• Assignment
Could you reproduce, word for word, everything below from the line containing "ATOM 28 C C" down to the line containing "ATOM 41 N N", with both of those lines included and no others?

• Task material
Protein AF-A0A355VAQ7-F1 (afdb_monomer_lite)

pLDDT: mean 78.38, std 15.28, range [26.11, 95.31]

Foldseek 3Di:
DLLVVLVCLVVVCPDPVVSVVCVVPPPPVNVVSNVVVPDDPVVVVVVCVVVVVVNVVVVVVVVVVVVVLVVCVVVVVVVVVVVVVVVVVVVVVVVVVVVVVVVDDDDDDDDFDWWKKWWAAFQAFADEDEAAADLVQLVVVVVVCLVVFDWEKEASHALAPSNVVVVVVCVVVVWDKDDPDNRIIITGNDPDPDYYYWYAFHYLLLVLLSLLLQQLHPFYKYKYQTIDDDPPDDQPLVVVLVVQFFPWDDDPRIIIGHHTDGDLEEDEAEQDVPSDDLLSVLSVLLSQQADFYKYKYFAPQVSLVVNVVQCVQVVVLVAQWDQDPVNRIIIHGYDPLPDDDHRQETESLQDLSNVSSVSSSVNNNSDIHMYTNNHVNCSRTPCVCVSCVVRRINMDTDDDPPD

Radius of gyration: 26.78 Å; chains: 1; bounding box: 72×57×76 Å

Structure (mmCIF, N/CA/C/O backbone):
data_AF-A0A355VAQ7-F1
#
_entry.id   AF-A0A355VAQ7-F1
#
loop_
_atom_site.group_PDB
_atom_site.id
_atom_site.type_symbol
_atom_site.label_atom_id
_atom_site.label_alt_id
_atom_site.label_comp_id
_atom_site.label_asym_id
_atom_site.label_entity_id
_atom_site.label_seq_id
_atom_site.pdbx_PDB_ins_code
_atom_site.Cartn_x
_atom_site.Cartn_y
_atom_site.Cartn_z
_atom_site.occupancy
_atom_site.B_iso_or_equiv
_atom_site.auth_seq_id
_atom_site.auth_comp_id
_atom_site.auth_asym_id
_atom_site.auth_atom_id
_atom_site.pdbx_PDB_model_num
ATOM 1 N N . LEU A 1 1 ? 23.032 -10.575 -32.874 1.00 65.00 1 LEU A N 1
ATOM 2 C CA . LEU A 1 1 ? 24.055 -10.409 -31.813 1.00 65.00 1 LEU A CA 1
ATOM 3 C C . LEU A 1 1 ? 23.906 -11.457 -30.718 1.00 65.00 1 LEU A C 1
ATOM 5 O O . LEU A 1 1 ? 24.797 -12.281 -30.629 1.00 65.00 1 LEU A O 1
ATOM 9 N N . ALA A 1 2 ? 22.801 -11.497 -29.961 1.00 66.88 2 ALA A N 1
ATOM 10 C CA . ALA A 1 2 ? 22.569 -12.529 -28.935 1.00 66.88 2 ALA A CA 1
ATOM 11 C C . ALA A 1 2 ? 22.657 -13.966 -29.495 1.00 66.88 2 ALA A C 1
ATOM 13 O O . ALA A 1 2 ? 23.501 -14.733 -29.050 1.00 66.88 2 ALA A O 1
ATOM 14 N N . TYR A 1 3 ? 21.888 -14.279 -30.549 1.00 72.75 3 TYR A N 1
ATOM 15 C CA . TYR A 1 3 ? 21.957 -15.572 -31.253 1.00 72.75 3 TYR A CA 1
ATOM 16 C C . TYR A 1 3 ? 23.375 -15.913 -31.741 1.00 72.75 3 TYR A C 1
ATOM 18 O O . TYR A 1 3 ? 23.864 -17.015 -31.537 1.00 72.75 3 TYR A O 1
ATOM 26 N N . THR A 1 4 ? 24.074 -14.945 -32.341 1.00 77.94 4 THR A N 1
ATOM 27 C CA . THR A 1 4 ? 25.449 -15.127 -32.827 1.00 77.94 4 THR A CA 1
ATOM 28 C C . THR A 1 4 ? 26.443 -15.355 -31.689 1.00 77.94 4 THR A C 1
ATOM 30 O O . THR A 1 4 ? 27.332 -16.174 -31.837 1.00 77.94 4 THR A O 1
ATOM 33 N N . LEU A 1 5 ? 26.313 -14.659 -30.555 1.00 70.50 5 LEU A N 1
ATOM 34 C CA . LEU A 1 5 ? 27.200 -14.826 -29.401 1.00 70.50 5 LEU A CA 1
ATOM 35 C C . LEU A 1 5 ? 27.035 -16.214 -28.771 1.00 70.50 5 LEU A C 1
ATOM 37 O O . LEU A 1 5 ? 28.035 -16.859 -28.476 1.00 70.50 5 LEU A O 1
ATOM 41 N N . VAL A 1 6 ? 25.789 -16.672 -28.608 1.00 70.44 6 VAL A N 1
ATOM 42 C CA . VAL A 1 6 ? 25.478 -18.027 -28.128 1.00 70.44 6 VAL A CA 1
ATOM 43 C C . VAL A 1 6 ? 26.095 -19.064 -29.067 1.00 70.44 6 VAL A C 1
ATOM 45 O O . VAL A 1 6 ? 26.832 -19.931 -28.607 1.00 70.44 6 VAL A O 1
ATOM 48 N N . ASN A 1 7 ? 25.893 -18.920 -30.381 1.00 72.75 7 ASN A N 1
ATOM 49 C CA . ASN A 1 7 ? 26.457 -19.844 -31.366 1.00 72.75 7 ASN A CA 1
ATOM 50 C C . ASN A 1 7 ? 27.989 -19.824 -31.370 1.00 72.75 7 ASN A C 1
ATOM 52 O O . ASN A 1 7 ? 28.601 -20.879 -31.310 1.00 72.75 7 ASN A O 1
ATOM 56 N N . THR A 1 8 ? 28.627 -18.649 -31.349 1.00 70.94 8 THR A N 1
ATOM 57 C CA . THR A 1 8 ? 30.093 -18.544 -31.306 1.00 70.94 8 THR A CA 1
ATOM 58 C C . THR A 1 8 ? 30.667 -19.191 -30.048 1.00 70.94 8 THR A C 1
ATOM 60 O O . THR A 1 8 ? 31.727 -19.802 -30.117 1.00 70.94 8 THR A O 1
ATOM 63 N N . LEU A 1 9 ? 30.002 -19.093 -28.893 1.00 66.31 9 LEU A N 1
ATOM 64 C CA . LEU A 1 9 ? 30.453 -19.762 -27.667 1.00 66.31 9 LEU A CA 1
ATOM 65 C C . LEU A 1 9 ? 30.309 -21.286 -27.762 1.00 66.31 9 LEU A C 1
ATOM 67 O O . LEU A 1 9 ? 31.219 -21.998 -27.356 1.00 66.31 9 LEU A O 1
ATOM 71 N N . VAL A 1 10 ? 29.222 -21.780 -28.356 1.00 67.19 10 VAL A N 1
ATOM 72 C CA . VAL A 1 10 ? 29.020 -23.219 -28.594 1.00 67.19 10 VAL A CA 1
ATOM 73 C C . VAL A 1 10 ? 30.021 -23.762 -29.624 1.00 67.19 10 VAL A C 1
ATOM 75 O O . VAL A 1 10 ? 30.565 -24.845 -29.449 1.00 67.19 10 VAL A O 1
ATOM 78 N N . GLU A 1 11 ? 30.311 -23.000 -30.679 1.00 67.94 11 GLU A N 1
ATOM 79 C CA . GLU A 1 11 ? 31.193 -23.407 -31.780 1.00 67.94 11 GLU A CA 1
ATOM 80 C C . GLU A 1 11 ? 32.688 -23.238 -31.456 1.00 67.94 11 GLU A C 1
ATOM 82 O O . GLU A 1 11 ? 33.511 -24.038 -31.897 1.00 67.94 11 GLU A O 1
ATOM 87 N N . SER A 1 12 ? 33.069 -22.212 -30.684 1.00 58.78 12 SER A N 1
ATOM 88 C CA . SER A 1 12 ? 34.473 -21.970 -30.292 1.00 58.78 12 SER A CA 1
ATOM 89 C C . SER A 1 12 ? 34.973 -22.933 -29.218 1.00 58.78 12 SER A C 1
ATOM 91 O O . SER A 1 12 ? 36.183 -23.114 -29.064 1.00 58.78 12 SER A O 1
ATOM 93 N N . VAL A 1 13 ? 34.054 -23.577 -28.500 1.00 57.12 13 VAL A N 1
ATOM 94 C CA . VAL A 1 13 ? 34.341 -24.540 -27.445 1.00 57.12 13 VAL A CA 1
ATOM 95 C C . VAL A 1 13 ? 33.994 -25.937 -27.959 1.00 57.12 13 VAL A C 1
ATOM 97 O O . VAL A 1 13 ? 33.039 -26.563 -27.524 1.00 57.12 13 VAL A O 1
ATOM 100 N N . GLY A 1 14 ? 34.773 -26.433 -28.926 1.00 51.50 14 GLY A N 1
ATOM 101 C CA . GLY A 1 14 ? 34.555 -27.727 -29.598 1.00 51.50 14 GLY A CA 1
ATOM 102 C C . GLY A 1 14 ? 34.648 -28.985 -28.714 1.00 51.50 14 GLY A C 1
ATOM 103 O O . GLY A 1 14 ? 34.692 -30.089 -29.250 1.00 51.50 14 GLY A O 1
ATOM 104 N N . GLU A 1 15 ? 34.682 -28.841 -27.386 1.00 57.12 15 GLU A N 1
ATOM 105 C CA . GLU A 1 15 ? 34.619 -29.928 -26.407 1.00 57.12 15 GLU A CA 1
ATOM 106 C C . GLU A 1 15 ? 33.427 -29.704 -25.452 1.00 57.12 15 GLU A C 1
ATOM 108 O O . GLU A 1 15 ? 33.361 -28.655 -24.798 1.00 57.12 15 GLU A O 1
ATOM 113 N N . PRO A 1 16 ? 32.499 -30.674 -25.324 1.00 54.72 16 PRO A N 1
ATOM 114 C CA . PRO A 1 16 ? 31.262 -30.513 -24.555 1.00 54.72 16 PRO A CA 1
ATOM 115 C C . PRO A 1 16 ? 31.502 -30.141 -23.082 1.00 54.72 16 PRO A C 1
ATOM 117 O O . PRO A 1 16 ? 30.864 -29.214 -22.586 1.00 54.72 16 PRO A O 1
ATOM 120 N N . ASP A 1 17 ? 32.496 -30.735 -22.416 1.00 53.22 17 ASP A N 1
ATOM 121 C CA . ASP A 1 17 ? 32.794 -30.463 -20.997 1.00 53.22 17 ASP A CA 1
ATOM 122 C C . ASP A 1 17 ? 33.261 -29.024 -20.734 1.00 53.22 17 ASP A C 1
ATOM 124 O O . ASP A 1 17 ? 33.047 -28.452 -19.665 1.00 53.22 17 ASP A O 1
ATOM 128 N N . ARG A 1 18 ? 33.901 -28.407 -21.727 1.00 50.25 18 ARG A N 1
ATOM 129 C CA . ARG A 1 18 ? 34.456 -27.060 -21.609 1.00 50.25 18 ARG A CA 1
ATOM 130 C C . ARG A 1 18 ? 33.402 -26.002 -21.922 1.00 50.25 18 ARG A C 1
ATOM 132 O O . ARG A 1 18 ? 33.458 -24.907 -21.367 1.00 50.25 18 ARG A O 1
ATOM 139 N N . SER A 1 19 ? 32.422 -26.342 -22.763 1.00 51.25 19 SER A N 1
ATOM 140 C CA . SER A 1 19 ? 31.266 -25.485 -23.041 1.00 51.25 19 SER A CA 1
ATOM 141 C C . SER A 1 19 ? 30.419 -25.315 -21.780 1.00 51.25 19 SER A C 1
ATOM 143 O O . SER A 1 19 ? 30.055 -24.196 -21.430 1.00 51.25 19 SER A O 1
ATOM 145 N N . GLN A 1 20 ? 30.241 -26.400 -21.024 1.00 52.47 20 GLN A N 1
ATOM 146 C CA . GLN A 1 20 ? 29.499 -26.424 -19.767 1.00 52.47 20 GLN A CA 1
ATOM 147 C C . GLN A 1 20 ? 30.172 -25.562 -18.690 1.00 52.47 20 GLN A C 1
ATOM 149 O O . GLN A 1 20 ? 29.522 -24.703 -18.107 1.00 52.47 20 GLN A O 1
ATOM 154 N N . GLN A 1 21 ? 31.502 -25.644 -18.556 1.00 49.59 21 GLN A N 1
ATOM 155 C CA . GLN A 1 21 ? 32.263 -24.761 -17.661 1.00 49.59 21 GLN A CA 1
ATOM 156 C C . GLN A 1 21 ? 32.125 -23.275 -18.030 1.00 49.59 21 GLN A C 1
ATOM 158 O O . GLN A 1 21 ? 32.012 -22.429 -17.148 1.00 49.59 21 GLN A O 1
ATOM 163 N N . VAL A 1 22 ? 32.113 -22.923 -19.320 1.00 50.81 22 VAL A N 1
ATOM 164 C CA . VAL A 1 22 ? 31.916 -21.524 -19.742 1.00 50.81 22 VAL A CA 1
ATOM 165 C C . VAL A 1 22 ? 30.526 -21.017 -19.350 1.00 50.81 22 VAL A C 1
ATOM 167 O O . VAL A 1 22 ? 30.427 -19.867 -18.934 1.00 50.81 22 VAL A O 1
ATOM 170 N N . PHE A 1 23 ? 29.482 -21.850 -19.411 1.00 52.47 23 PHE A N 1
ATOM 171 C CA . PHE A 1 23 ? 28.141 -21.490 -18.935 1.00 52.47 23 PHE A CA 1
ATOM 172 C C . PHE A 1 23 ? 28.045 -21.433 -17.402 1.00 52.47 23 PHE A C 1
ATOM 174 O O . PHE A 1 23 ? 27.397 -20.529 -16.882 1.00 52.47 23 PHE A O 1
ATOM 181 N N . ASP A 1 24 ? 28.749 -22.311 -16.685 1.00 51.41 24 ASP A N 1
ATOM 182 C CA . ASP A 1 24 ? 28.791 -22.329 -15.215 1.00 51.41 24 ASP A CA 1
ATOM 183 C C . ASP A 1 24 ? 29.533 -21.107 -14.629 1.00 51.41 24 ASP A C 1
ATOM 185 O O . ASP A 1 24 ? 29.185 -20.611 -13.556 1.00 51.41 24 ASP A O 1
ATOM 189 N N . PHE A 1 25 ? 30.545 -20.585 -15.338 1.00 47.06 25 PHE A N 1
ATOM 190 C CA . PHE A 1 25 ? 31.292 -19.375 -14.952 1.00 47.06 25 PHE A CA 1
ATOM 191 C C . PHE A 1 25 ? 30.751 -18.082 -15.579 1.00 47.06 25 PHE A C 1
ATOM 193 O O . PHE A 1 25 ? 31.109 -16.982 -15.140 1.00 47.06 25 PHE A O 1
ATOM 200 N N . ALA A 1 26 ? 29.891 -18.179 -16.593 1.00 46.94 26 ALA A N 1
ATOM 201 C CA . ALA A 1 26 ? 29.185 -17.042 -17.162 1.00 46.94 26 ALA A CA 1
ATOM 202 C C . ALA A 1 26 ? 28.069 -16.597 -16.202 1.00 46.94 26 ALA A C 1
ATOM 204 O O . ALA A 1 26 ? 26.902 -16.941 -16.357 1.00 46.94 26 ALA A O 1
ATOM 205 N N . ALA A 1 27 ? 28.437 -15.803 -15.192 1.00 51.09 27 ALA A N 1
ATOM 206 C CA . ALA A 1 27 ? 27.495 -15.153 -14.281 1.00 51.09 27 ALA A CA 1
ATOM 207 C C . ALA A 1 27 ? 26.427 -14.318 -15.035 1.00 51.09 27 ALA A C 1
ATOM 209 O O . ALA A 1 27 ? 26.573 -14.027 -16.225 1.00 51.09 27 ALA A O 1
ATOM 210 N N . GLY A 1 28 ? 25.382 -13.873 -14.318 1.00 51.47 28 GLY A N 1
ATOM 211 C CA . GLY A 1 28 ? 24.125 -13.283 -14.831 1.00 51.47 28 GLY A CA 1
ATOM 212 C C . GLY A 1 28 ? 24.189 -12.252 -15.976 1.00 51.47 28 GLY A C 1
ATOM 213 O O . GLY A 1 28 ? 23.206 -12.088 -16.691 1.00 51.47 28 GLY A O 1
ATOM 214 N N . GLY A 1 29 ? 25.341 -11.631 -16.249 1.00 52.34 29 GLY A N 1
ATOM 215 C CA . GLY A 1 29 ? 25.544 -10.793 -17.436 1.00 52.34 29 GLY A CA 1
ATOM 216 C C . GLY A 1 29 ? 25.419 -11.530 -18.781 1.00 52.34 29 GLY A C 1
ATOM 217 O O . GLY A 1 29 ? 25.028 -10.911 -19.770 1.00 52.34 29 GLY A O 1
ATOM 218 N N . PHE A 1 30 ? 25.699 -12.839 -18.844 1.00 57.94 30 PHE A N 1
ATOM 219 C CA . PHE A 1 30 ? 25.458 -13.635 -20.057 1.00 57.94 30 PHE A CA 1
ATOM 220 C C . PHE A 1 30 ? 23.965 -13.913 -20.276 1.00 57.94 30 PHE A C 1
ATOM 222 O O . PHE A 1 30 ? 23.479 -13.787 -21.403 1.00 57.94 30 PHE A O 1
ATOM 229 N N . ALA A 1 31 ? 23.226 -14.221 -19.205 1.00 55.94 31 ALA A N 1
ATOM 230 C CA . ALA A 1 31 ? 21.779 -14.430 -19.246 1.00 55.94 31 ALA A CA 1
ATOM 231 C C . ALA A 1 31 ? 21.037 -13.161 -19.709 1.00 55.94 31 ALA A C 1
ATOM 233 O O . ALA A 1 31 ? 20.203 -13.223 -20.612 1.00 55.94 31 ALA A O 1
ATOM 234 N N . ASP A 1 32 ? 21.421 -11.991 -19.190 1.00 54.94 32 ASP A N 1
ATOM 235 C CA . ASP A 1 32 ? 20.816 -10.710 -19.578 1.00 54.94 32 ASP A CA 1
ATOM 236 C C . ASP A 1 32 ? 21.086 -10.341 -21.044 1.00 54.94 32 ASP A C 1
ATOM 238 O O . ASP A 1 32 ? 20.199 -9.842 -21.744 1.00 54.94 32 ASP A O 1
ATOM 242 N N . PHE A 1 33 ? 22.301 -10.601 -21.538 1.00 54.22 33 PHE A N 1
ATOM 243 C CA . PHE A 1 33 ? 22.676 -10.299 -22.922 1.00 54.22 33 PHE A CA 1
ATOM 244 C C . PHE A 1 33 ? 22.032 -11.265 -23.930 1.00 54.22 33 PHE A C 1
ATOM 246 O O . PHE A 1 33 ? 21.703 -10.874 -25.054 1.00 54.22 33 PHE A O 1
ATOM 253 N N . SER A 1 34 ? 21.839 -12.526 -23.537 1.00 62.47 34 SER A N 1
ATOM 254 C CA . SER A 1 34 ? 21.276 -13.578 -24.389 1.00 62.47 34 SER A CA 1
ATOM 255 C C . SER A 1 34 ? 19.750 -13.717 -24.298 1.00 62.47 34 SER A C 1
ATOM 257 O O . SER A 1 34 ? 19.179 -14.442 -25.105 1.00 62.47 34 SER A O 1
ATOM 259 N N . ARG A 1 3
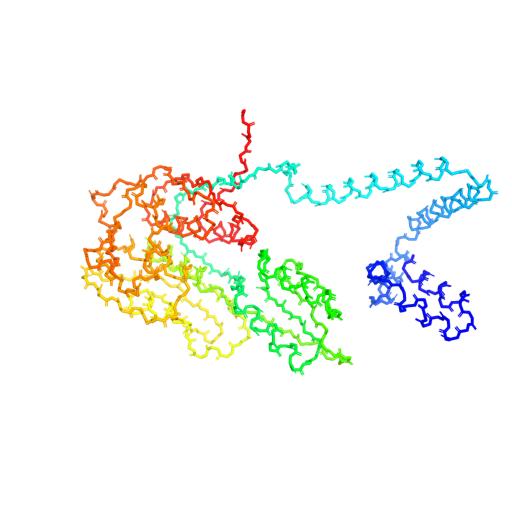5 ? 19.057 -12.957 -23.434 1.00 68.56 35 ARG A N 1
ATOM 260 C CA . ARG A 1 35 ? 17.585 -12.985 -23.257 1.00 68.56 35 ARG A CA 1
ATOM 261 C C . ARG A 1 35 ? 16.764 -12.812 -24.545 1.00 68.56 35 ARG A C 1
ATOM 263 O O . ARG A 1 35 ? 15.649 -13.302 -24.640 1.00 68.56 35 ARG A O 1
ATOM 270 N N . ILE A 1 36 ? 17.280 -12.122 -25.564 1.00 57.28 36 ILE A N 1
ATOM 271 C CA . ILE A 1 36 ? 16.582 -11.993 -26.862 1.00 57.28 36 ILE A CA 1
ATOM 272 C C . ILE A 1 36 ? 16.659 -13.300 -27.674 1.00 57.28 36 ILE A C 1
ATOM 274 O O . ILE A 1 36 ? 15.776 -13.589 -28.481 1.00 57.28 36 ILE A O 1
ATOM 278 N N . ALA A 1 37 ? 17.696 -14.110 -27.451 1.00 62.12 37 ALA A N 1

• Exercise answer
ATOM 28 C C . THR A 1 4 ? 26.443 -15.355 -31.689 1.00 77.94 4 THR A C 1
ATOM 30 O O . THR A 1 4 ? 27.332 -16.174 -31.837 1.00 77.94 4 THR A O 1
ATOM 33 N N . LEU A 1 5 ? 26.313 -14.659 -30.555 1.00 70.50 5 LEU A N 1
ATOM 34 C CA . LEU A 1 5 ? 27.200 -14.826 -29.401 1.00 70.50 5 LEU A CA 1
ATOM 35 C C . LEU A 1 5 ? 27.035 -16.214 -28.771 1.00 70.50 5 LEU A C 1
ATOM 37 O O . LEU A 1 5 ? 28.035 -16.859 -28.476 1.00 70.50 5 LEU A O 1
ATOM 41 N N . VAL A 1 6 ? 25.789 -16.672 -28.608 1.00 70.44 6 VAL A N 1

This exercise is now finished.